(Data records begins)
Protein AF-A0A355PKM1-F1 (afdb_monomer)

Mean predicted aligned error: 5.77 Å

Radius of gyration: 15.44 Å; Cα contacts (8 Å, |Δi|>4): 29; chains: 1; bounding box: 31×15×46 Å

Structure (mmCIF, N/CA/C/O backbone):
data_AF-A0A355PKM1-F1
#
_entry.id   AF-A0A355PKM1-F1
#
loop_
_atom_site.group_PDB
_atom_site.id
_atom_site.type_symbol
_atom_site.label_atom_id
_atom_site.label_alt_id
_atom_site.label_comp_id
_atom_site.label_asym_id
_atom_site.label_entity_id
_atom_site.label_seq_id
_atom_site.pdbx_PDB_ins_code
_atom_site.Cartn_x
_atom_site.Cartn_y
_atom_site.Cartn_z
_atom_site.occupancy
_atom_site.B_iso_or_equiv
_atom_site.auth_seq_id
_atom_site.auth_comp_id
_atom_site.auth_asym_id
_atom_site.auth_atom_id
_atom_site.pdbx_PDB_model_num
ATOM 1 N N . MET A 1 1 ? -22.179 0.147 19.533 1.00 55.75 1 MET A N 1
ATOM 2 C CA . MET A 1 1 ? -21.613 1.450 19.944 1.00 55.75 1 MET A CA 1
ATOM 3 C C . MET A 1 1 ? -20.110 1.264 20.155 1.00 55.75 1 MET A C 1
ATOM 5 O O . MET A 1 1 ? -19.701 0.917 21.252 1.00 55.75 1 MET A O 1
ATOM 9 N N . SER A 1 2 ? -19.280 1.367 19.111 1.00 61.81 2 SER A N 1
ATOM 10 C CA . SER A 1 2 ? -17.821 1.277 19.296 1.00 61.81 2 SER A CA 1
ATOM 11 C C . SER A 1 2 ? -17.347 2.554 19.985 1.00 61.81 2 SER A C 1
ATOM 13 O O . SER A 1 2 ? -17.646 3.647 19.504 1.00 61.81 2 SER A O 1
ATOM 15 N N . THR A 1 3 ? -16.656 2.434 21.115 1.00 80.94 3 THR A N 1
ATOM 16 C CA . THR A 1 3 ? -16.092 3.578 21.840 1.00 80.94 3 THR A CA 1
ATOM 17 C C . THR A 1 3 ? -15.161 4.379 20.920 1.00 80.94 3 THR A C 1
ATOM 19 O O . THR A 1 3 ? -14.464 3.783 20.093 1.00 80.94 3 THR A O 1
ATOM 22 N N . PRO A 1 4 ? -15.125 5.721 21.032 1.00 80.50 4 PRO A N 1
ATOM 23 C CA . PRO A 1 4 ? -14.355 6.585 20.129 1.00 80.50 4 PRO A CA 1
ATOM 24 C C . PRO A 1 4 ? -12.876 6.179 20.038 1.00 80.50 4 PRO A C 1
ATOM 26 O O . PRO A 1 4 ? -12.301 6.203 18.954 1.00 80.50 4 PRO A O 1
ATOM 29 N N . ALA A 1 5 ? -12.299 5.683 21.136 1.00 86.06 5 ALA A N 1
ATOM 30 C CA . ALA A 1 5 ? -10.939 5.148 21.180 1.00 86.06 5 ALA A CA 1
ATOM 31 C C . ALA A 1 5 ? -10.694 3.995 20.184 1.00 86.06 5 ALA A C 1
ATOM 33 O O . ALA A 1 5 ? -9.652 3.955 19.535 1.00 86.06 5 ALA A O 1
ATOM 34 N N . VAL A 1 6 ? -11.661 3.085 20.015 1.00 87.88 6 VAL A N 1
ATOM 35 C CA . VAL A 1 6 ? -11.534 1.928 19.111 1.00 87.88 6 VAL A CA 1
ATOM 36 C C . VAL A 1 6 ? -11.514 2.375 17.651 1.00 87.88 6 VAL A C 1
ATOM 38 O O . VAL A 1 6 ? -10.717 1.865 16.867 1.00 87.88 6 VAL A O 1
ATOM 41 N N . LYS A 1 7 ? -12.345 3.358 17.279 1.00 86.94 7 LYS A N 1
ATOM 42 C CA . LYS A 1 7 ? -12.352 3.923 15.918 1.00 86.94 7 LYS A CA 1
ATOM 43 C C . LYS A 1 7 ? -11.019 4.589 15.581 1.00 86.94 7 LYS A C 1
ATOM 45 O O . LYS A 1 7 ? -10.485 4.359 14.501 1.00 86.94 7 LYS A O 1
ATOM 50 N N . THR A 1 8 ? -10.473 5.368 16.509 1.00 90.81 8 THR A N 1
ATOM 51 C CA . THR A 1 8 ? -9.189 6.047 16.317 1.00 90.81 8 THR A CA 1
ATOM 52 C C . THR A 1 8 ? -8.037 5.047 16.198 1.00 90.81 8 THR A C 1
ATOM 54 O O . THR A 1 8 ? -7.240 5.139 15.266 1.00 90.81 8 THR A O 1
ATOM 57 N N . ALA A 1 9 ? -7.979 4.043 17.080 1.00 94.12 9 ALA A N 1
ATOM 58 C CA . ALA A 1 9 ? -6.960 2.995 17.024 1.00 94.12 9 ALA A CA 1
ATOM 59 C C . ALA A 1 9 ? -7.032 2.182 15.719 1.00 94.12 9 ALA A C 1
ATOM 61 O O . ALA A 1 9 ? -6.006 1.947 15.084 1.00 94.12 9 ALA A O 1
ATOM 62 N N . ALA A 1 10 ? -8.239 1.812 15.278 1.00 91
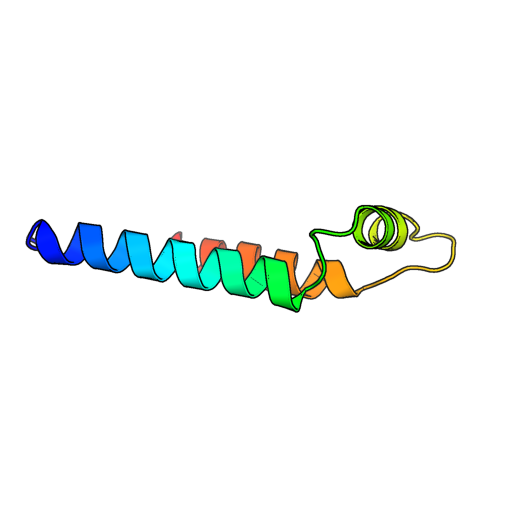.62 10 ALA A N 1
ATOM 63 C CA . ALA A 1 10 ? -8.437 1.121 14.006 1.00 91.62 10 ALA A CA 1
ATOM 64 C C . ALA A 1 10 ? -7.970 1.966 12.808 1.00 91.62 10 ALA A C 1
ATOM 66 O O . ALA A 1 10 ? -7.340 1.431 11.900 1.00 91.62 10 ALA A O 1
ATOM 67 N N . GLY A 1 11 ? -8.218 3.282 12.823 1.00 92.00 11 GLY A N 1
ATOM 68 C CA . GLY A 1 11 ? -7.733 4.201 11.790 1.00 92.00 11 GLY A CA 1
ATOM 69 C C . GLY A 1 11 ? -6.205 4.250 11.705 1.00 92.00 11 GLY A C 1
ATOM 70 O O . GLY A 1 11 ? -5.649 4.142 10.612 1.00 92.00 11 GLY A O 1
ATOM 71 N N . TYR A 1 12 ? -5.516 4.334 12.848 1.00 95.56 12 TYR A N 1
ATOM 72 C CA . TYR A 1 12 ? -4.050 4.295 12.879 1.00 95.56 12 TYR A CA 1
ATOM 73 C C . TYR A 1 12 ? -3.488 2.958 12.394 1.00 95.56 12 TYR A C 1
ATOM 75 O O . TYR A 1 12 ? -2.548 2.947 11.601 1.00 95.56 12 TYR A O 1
(Data records ends)
(Data records begins)
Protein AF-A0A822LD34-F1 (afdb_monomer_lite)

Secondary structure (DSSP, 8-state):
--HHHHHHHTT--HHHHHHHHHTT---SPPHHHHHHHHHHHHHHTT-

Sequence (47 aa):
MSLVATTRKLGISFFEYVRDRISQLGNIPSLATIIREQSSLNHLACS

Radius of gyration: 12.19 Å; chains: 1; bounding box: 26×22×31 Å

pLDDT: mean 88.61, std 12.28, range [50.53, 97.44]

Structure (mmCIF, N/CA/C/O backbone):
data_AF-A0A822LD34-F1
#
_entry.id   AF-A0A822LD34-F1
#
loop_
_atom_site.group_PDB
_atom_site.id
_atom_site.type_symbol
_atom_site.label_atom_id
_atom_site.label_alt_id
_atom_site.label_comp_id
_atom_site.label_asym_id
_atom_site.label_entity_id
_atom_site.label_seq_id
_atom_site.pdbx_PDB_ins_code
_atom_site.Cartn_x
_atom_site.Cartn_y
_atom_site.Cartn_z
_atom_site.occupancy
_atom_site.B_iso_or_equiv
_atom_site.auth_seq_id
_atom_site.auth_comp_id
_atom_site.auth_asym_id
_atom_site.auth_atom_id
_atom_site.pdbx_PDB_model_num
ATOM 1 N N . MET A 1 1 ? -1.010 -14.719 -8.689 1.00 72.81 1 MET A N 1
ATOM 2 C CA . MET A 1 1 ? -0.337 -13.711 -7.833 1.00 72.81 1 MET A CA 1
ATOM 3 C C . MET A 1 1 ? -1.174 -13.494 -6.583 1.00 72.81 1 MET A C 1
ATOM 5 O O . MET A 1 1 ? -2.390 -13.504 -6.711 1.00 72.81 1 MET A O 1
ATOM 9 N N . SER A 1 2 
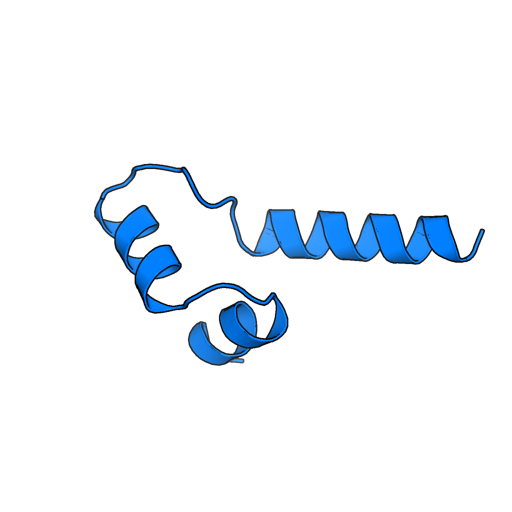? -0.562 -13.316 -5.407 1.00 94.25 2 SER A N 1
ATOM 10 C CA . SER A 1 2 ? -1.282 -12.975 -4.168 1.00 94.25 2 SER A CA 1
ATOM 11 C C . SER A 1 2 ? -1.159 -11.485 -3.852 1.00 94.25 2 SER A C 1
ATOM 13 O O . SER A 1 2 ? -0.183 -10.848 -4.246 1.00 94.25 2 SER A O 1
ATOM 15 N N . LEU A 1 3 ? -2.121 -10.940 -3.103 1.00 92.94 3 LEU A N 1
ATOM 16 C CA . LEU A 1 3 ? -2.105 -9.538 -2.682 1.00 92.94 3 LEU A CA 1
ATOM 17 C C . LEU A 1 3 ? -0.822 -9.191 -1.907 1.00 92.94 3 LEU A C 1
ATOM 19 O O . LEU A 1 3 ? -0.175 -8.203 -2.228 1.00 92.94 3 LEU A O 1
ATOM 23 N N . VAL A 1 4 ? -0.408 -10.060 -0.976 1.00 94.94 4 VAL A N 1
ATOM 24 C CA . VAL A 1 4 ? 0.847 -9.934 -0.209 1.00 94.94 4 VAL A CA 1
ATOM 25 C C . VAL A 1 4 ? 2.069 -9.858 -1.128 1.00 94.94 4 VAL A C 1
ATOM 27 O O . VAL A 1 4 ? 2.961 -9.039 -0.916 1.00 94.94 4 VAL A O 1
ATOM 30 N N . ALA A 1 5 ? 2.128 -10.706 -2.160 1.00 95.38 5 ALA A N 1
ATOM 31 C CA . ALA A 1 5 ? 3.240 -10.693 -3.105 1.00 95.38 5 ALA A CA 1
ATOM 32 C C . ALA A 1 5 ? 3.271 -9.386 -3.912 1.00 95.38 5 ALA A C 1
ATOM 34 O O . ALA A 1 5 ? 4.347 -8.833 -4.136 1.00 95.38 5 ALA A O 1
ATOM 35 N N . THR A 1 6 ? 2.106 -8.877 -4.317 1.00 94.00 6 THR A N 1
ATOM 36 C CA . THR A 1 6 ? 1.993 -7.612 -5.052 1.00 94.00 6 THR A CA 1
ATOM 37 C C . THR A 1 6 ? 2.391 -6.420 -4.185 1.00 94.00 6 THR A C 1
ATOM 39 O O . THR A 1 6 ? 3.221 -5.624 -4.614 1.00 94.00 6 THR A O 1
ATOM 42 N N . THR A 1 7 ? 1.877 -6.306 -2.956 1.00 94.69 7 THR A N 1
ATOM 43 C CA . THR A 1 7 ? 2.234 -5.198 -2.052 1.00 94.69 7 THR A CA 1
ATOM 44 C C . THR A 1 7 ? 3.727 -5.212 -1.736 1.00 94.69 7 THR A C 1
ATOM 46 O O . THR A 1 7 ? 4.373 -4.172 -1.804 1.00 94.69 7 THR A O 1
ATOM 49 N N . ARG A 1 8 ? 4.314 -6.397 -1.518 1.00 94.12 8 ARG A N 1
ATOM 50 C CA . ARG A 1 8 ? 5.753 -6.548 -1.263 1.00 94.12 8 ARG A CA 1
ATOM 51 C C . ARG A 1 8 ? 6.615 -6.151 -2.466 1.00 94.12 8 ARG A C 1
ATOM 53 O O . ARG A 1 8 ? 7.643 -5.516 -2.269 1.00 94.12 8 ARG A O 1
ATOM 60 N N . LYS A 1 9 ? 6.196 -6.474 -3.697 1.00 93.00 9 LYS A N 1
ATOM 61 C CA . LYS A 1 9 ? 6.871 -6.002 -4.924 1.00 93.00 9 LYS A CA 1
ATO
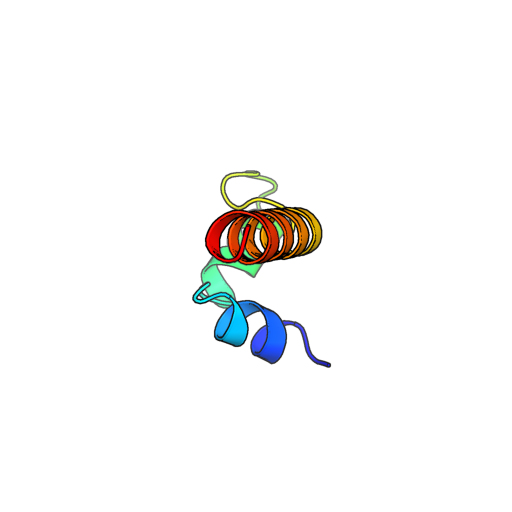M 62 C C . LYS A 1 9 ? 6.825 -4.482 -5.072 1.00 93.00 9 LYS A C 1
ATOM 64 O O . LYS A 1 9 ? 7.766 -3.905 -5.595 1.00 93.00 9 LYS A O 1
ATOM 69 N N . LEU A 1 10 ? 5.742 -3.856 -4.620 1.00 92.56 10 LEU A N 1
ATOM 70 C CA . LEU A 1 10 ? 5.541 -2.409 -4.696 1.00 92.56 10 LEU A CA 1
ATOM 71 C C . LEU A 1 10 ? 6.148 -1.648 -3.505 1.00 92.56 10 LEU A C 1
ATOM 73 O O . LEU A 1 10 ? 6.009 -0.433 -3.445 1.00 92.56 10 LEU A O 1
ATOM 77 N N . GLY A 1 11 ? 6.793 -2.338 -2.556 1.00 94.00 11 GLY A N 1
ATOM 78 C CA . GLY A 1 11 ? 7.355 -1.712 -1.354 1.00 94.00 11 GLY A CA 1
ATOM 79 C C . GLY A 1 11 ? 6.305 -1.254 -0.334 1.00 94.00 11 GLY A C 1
(Data records ends)
_Prompt_
Taking the line with "ATOM 69 C C" as the first and the line with "ATOM 75 O O" as the last, retype that stretch of the data above exactly, with no other lines.

_Response_
ATOM 69 C C . GLY A 1 11 ? -6.205 4.250 11.705 1.00 92.00 11 GLY A C 1
ATOM 70 O O . GLY A 1 11 ? -5.649 4.142 10.612 1.00 92.00 11 GLY A O 1
ATOM 71 N N . TYR A 1 12 ? -5.516 4.334 12.848 1.00 95.56 12 TYR A N 1
ATOM 72 C CA . TYR A 1 12 ? -4.050 4.295 12.879 1.00 95.56 12 TYR A CA 1
ATOM 73 C C . TYR A 1 12 ? -3.488 2.958 12.394 1.00 95.56 12 TYR A C 1
ATOM 75 O O . TYR A 1 12 ? -2.548 2.947 11.601 1.00 95.56 12 TYR A O 1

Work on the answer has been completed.